<<<<
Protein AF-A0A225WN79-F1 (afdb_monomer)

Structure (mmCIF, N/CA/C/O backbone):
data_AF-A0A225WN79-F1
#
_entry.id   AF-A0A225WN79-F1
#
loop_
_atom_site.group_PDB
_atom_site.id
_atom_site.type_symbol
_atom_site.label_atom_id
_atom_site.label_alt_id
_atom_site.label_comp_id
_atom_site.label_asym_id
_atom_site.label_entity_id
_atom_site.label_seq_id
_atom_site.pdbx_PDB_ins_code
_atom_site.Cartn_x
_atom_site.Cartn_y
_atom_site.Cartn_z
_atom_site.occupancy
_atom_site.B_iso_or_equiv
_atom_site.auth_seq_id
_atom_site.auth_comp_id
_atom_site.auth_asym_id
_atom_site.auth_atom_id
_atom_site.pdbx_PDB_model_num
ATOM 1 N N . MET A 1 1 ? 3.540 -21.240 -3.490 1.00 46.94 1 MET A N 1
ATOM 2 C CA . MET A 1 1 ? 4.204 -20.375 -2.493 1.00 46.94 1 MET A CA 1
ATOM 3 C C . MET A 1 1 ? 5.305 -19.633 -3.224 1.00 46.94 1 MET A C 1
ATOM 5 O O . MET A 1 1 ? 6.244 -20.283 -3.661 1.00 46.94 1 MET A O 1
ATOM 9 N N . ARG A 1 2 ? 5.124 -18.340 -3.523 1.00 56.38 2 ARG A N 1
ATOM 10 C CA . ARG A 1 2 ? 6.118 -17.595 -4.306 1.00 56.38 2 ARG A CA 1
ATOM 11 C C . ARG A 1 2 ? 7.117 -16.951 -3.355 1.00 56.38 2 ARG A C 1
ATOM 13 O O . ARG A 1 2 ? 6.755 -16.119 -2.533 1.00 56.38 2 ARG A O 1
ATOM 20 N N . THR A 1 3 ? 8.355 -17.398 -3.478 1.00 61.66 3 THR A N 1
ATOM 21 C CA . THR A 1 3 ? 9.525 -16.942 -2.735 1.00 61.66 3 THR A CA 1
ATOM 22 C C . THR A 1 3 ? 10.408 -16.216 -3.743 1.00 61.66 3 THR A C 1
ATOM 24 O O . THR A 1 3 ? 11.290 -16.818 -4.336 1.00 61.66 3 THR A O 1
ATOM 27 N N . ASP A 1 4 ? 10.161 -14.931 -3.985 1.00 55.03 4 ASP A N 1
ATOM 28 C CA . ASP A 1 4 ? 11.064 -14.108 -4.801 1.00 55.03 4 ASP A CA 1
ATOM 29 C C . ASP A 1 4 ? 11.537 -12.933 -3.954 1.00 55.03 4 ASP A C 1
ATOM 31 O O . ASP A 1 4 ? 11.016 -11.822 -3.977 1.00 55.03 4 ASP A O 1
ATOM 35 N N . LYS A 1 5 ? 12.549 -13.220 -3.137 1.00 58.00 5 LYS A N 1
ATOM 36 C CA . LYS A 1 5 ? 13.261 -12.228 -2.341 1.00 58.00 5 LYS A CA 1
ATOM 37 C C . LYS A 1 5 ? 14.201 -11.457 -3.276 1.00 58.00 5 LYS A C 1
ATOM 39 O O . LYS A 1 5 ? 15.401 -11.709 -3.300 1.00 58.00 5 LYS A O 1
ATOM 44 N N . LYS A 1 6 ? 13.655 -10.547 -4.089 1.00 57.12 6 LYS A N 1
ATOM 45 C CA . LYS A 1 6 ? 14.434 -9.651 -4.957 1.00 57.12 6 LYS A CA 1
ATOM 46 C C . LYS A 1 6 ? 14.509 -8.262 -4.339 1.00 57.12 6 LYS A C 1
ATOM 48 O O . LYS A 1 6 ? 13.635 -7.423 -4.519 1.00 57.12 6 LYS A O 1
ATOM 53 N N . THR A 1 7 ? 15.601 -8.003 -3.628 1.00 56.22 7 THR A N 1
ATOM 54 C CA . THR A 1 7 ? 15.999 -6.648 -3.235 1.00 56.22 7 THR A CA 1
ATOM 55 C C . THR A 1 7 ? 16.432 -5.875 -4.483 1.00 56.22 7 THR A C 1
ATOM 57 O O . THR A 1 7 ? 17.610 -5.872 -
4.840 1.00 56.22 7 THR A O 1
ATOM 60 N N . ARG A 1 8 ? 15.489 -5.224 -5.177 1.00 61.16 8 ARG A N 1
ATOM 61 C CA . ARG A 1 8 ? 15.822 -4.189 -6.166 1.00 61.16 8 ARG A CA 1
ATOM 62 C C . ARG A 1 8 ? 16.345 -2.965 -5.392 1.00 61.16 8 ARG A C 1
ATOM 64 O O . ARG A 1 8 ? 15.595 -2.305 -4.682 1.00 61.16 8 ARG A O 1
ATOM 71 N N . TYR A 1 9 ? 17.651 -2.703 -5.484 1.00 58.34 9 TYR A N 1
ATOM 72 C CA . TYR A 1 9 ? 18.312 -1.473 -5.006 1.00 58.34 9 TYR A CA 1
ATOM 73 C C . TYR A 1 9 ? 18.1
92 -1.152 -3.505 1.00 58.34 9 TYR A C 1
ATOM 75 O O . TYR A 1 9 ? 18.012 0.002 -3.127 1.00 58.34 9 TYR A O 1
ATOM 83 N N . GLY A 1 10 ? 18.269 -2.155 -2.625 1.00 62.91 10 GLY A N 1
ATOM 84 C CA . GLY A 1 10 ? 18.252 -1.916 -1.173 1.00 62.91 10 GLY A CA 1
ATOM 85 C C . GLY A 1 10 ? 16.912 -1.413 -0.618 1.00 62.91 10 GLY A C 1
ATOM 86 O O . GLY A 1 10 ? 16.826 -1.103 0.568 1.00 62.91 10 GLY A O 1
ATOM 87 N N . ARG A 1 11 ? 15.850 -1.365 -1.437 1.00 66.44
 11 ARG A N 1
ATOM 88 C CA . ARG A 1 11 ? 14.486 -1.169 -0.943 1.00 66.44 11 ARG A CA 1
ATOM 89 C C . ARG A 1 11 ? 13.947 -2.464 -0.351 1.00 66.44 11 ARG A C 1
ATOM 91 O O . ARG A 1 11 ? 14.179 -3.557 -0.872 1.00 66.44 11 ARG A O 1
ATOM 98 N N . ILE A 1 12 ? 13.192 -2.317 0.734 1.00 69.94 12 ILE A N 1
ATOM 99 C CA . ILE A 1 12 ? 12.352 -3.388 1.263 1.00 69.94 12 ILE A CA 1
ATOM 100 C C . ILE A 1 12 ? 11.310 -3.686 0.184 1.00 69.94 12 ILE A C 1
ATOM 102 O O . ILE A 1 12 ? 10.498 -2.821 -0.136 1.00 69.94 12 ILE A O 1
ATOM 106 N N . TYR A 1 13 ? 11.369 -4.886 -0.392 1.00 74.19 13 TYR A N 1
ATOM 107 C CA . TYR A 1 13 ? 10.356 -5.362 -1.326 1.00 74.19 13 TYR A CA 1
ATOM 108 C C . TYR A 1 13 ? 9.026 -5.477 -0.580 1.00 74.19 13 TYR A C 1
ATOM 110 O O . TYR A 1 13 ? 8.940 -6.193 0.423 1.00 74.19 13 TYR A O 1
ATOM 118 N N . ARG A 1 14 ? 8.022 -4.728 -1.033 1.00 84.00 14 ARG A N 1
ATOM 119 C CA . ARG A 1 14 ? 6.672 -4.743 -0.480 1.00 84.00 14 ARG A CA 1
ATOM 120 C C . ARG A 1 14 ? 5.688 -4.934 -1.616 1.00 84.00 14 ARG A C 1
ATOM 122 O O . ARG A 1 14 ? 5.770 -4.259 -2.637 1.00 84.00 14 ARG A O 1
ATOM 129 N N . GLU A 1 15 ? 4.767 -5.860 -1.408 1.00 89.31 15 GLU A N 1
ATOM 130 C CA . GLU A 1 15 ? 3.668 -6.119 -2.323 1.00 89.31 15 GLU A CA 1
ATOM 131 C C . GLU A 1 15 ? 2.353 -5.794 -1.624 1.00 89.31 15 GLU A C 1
>>>>
» **What to produce**
Of the entries listed above, reproduce only the lines starting at the line containing "ATOM 24 O O" and ending at the line containing "ATOM 31 O O". Include both, exactly as they stand.

» **Finished exercise**
ATOM 24 O O . THR A 1 3 ? 11.290 -16.818 -4.336 1.00 61.66 3 THR A O 1
ATOM 27 N N . ASP A 1 4 ? 10.161 -14.931 -3.985 1.00 55.03 4 ASP A N 1
ATOM 28 C CA . ASP A 1 4 ? 11.064 -14.108 -4.801 1.00 55.03 4 ASP A CA 1
ATOM 29 C C . ASP A 1 4 ? 11.537 -12.933 -3.954 1.00 55.03 4 ASP A C 1
ATOM 31 O O . ASP A 1 4 ? 11.016 -11.822 -3.977 1.00 55.03 4 ASP A O 1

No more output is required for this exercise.